His honesty about his own struggles and failings, however, give a good sense of the challenges of multicultural ministry and the hard work it entails. As he puts it, “I barely knew what was going on most of the time” (p.155). This alone should end anyone’s romantic notion that all multicultural work in general, or mission work specifically, needs is an open heart and good intentions. Such work also needs a strong dose of humility – a deep realization that you don’t know everything nor can you quickly solve anything – that is often harder for empowered people from wealthy countries to reach. Perhaps one of the most useful aspects of the book is the degree to which Zink comes to realize he doesn’t know what life is like for those he wishes to serve, and his realization that his imagined messianic solutions first needed to encounter the life of others and learn from them. This goes a long way toward tempering the cultural arrogance and colonialism that characterized mission work for so long.

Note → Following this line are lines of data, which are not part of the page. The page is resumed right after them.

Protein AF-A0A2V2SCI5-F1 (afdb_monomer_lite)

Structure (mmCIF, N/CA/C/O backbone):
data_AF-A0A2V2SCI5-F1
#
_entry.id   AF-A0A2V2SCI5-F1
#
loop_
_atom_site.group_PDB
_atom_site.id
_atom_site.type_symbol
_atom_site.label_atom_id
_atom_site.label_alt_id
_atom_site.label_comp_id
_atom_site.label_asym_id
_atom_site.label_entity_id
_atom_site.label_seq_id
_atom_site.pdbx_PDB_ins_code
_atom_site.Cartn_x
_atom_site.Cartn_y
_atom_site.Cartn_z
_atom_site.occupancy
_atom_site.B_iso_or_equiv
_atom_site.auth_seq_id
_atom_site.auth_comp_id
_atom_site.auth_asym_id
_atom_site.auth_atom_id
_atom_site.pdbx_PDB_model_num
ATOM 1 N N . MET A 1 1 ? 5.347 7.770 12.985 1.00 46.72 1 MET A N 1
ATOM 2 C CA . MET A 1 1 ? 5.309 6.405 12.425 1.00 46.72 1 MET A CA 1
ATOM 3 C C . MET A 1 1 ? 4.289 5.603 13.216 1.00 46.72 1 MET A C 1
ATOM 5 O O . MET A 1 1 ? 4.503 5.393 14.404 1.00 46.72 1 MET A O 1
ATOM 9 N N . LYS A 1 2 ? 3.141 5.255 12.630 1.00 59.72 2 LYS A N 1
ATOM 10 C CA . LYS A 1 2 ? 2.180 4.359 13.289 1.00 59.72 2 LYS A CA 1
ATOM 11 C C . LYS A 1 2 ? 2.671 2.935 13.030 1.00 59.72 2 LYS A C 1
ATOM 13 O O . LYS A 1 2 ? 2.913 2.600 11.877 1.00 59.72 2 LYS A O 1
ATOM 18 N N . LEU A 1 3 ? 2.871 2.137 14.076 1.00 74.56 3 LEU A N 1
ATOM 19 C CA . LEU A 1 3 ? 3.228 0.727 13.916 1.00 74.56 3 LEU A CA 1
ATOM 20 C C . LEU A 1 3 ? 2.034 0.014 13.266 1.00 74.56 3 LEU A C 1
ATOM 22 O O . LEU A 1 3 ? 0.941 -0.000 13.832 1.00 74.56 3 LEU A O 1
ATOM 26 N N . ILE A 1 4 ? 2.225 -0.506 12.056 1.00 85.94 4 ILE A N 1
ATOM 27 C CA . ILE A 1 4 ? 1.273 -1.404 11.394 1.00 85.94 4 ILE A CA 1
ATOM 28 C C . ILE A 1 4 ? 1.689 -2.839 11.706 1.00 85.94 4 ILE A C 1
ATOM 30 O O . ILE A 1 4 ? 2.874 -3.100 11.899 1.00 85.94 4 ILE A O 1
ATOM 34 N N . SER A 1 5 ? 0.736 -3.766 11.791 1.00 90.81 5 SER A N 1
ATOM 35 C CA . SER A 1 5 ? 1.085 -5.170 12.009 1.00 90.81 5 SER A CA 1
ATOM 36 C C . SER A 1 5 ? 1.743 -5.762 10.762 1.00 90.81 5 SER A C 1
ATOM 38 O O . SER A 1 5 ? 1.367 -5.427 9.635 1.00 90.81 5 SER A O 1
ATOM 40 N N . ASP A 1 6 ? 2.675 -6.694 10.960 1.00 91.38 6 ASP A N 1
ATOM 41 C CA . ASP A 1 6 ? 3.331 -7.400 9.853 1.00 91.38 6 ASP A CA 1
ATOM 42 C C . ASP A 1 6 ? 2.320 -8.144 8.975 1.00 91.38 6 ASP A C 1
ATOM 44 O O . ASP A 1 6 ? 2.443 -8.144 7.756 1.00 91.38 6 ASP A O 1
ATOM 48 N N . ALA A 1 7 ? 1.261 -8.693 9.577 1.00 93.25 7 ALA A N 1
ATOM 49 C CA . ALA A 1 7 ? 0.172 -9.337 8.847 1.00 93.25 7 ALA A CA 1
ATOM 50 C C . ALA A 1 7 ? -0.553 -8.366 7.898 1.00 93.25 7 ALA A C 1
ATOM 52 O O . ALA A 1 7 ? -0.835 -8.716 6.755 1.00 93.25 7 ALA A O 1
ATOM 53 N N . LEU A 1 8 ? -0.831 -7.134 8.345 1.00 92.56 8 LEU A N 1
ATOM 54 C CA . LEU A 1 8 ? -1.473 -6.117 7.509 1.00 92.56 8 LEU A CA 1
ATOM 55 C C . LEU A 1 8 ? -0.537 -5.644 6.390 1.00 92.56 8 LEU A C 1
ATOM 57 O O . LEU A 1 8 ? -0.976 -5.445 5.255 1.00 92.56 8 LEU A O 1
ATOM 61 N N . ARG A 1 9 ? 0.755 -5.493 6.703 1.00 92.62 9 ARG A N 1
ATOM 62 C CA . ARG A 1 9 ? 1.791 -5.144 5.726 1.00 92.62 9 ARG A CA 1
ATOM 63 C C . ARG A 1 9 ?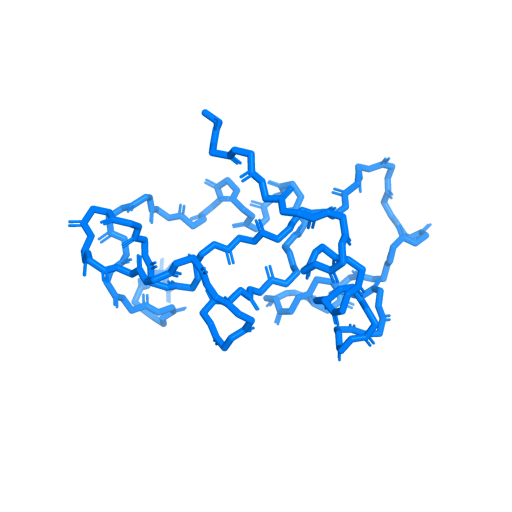 1.893 -6.208 4.635 1.00 92.62 9 ARG A C 1
ATOM 65 O O . ARG A 1 9 ? 1.743 -5.877 3.463 1.00 92.62 9 ARG A O 1
ATOM 72 N N . PHE A 1 10 ? 2.051 -7.465 5.034 1.00 93.81 10 PHE A N 1
ATOM 73 C CA . PHE A 1 10 ? 2.165 -8.604 4.130 1.00 93.81 10 PHE A CA 1
ATOM 74 C C . PHE A 1 10 ? 0.919 -8.770 3.253 1.00 93.81 10 PHE A C 1
ATOM 76 O O . PHE A 1 10 ? 1.038 -8.854 2.035 1.00 93.81 10 PHE A O 1
ATOM 83 N N . ALA A 1 11 ? -0.284 -8.707 3.837 1.00 95.75 11 ALA A N 1
ATOM 84 C CA . ALA A 1 11 ? -1.524 -8.790 3.066 1.00 95.75 11 ALA A CA 1
ATOM 85 C C . ALA A 1 11 ? -1.618 -7.678 2.005 1.00 95.75 11 ALA A C 1
ATOM 87 O O . ALA A 1 11 ? -2.054 -7.921 0.878 1.00 95.75 11 ALA A O 1
ATOM 88 N N . THR A 1 12 ? -1.202 -6.451 2.349 1.00 95.50 12 THR A N 1
ATOM 89 C CA . THR A 1 12 ? -1.184 -5.313 1.411 1.00 95.50 12 THR A CA 1
ATOM 90 C C . THR A 1 12 ? -0.184 -5.553 0.278 1.00 95.50 12 THR A C 1
ATOM 92 O O . THR A 1 12 ? -0.501 -5.304 -0.885 1.00 95.50 12 THR A O 1
ATOM 95 N N . GLU A 1 13 ? 1.002 -6.076 0.599 1.00 95.06 13 GLU A N 1
ATOM 96 C CA . GLU A 1 13 ? 2.036 -6.418 -0.382 1.00 95.06 13 GLU A CA 1
ATOM 97 C C . GLU A 1 13 ? 1.579 -7.504 -1.365 1.00 95.06 13 GLU A C 1
ATOM 99 O O . GLU A 1 13 ? 1.746 -7.344 -2.581 1.00 95.06 13 GLU A O 1
ATOM 104 N N . GLU A 1 14 ? 0.953 -8.567 -0.853 1.00 96.44 14 GLU A N 1
ATOM 105 C CA . GLU A 1 14 ? 0.400 -9.650 -1.668 1.00 96.44 14 GLU A CA 1
ATOM 106 C C . GLU A 1 14 ? -0.720 -9.160 -2.589 1.00 96.44 14 GLU A C 1
ATOM 108 O O . GLU A 1 14 ? -0.674 -9.426 -3.793 1.00 96.44 14 GLU A O 1
ATOM 113 N N . ARG A 1 15 ? -1.684 -8.386 -2.063 1.00 96.69 15 ARG A N 1
ATOM 114 C CA . ARG A 1 15 ? -2.787 -7.812 -2.859 1.00 96.69 15 ARG A CA 1
ATOM 115 C C . ARG A 1 15 ? -2.271 -6.944 -4.005 1.00 96.69 15 ARG A C 1
ATOM 117 O O . ARG A 1 15 ? -2.823 -6.976 -5.101 1.00 96.69 15 ARG A O 1
ATOM 124 N N . ALA A 1 16 ? -1.219 -6.172 -3.757 1.00 95.94 16 ALA A N 1
ATOM 125 C CA . ALA A 1 16 ? -0.624 -5.286 -4.749 1.00 95.94 16 ALA A CA 1
ATOM 126 C C . ALA A 1 16 ? 0.332 -6.005 -5.720 1.00 95.94 16 ALA A C 1
ATOM 128 O O . ALA A 1 16 ? 0.975 -5.351 -6.545 1.00 95.94 16 ALA A O 1
ATOM 129 N N . HIS A 1 17 ? 0.476 -7.334 -5.627 1.00 96.38 17 HIS A N 1
ATOM 130 C CA . HIS A 1 17 ? 1.423 -8.123 -6.420 1.00 96.38 17 HIS A CA 1
ATOM 131 C C . HIS A 1 17 ? 2.850 -7.552 -6.384 1.00 96.38 17 HIS A C 1
ATOM 133 O O . HIS A 1 17 ? 3.546 -7.526 -7.407 1.00 96.38 17 HIS A O 1
ATOM 139 N N . TRP A 1 18 ? 3.276 -7.058 -5.216 1.00 94.88 18 TRP A N 1
ATOM 140 C CA . TRP A 1 18 ? 4.587 -6.430 -5.023 1.00 94.88 18 TRP A CA 1
ATOM 141 C C . TRP A 1 18 ? 4.855 -5.243 -5.969 1.00 94.88 18 TRP A C 1
ATOM 143 O O . TRP A 1 18 ? 5.997 -4.993 -6.367 1.00 94.88 18 TRP A O 1
ATOM 153 N N . ARG A 1 19 ? 3.818 -4.494 -6.361 1.00 95.75 19 ARG A N 1
ATOM 154 C CA . ARG A 1 19 ? 3.912 -3.305 -7.226 1.00 95.75 19 ARG A CA 1
ATOM 155 C C . ARG A 1 19 ? 3.374 -2.078 -6.506 1.00 95.75 19 ARG A C 1
ATOM 157 O O . ARG A 1 19 ? 2.450 -2.177 -5.715 1.00 95.75 19 ARG A O 1
ATOM 164 N N . CYS A 1 20 ? 3.949 -0.911 -6.793 1.00 94.75 20 CYS A N 1
ATOM 165 C CA . CYS A 1 20 ? 3.327 0.339 -6.360 1.00 94.75 20 CYS A CA 1
ATOM 166 C C . CYS A 1 20 ? 1.936 0.447 -6.992 1.00 94.75 20 CYS A C 1
ATOM 168 O O . CYS A 1 20 ? 1.828 0.343 -8.208 1.00 94.75 20 CYS A O 1
ATOM 170 N N . GLU A 1 21 ? 0.890 0.697 -6.221 1.00 94.62 21 GLU A N 1
ATOM 171 C CA . GLU A 1 21 ? -0.469 0.783 -6.768 1.00 94.62 21 GLU A CA 1
ATOM 172 C C . GLU A 1 21 ? -0.741 2.102 -7.493 1.00 94.62 21 GLU A C 1
ATOM 174 O O . GLU A 1 21 ? -1.628 2.177 -8.336 1.00 94.62 21 GLU A O 1
ATOM 179 N N . TYR A 1 22 ? 0.072 3.128 -7.235 1.00 91.38 22 TYR A N 1
ATOM 180 C CA . TYR A 1 22 ? -0.062 4.426 -7.892 1.00 91.38 22 TYR A CA 1
ATOM 181 C C . TYR A 1 22 ? 0.630 4.485 -9.261 1.00 91.38 22 TYR A C 1
ATOM 183 O O . TYR A 1 22 ? 0.118 5.114 -10.185 1.00 91.38 22 TYR A O 1
ATOM 191 N N . CYS A 1 23 ? 1.803 3.855 -9.404 1.00 92.88 23 CYS A N 1
ATOM 192 C CA . CYS A 1 23 ? 2.619 3.929 -10.628 1.00 92.88 23 CYS A CA 1
ATOM 193 C C . CYS A 1 23 ? 3.011 2.568 -11.222 1.00 92.88 23 CYS A C 1
ATOM 195 O O . CYS A 1 23 ? 3.751 2.516 -12.200 1.00 92.88 23 CYS A O 1
ATOM 197 N N . LEU A 1 24 ? 2.539 1.465 -10.635 1.00 94.56 24 LEU A N 1
ATOM 198 C CA . LEU A 1 24 ? 2.712 0.080 -11.100 1.00 94.56 24 LEU A CA 1
ATOM 199 C C . LEU A 1 24 ? 4.154 -0.452 -11.118 1.00 94.56 24 LEU A C 1
ATOM 201 O O . LEU A 1 24 ? 4.398 -1.579 -11.565 1.00 94.56 24 LEU A O 1
ATOM 205 N N . ILE A 1 25 ? 5.115 0.306 -10.577 1.00 93.69 25 ILE A N 1
ATOM 206 C CA . ILE A 1 25 ? 6.523 -0.094 -10.568 1.00 93.69 25 ILE A CA 1
ATOM 207 C C . ILE A 1 25 ? 6.759 -1.317 -9.652 1.00 93.69 25 ILE A C 1
ATOM 209 O O . ILE A 1 25 ? 6.487 -1.250 -8.444 1.00 93.69 25 ILE A O 1
ATOM 213 N N . PRO A 1 26 ? 7.280 -2.444 -10.178 1.00 93.81 26 PRO A N 1
ATOM 214 C CA . PRO A 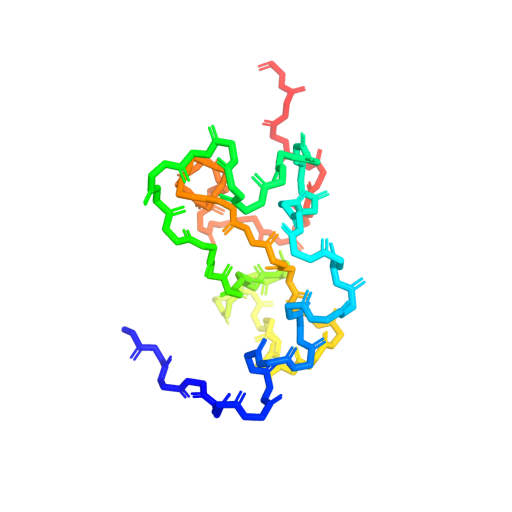1 26 ? 7.471 -3.680 -9.410 1.00 93.81 26 PRO A CA 1
ATOM 215 C C . PRO A 1 26 ? 8.644 -3.616 -8.439 1.00 93.81 26 PRO A C 1
ATOM 217 O O . PRO A 1 26 ? 9.655 -2.993 -8.762 1.00 93.81 26 PRO A O 1
ATOM 220 N N . ALA A 1 27 ? 8.513 -4.263 -7.271 1.00 89.38 27 ALA A N 1
ATOM 221 C CA . ALA A 1 27 ? 9.462 -4.291 -6.145 1.00 89.38 27 ALA A CA 1
ATOM 222 C C . ALA A 1 27 ? 10.930 -4.298 -6.585 1.00 89.38 27 ALA A C 1
ATOM 224 O O . ALA A 1 27 ? 11.684 -3.389 -6.247 1.00 89.38 27 ALA A O 1
ATOM 225 N N . GLY A 1 28 ? 11.290 -5.249 -7.444 1.00 90.56 28 GLY A N 1
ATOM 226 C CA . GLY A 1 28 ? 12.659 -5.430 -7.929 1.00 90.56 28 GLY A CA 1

Despite the subtitle, however, the book is not a lengthy or subtle analysis of missiology, and it treats the highly complex questions surrounding missiology in a relatively cursory manner, primarily in a brief introduction and a few pages at the end. Zink’s insights are more personal than academic, and difficult questions – Can we “help”? Should we help when what we see as help can so quickly become colonial imperialism? What is the difference between non-faith-based and faith-based service? – are not addressed in depth. Zink emphasizes the incarnational, “being over doing,” or drawing “closer to one another more because of who we are around each other, and less because of what we do for each other” (p.166). His experiential insights and insistence that “mission belongs to God, not us” (p.165), is valuable if probably just one component of a highly complex question.

Making sense of mission is our important new challenge as disciples of Christ. This book’s greatest strength is that it puts real flesh and real blood on what the missio dei looks like on the ground today.


(The Rev. Matt Seddon is a transitional deacon in the Diocese of Utah serving as clergy-in-charge for St. Stephen’s Episcopal Church, West Valley City, Utah. He has experience in campus ministry and Latino ministry and enjoys missional work. He has a wife and a 12-year-old daughter, and he honors his past as a college radio DJ by spending too much time mining obscure ’80s punk rock on Spotify.)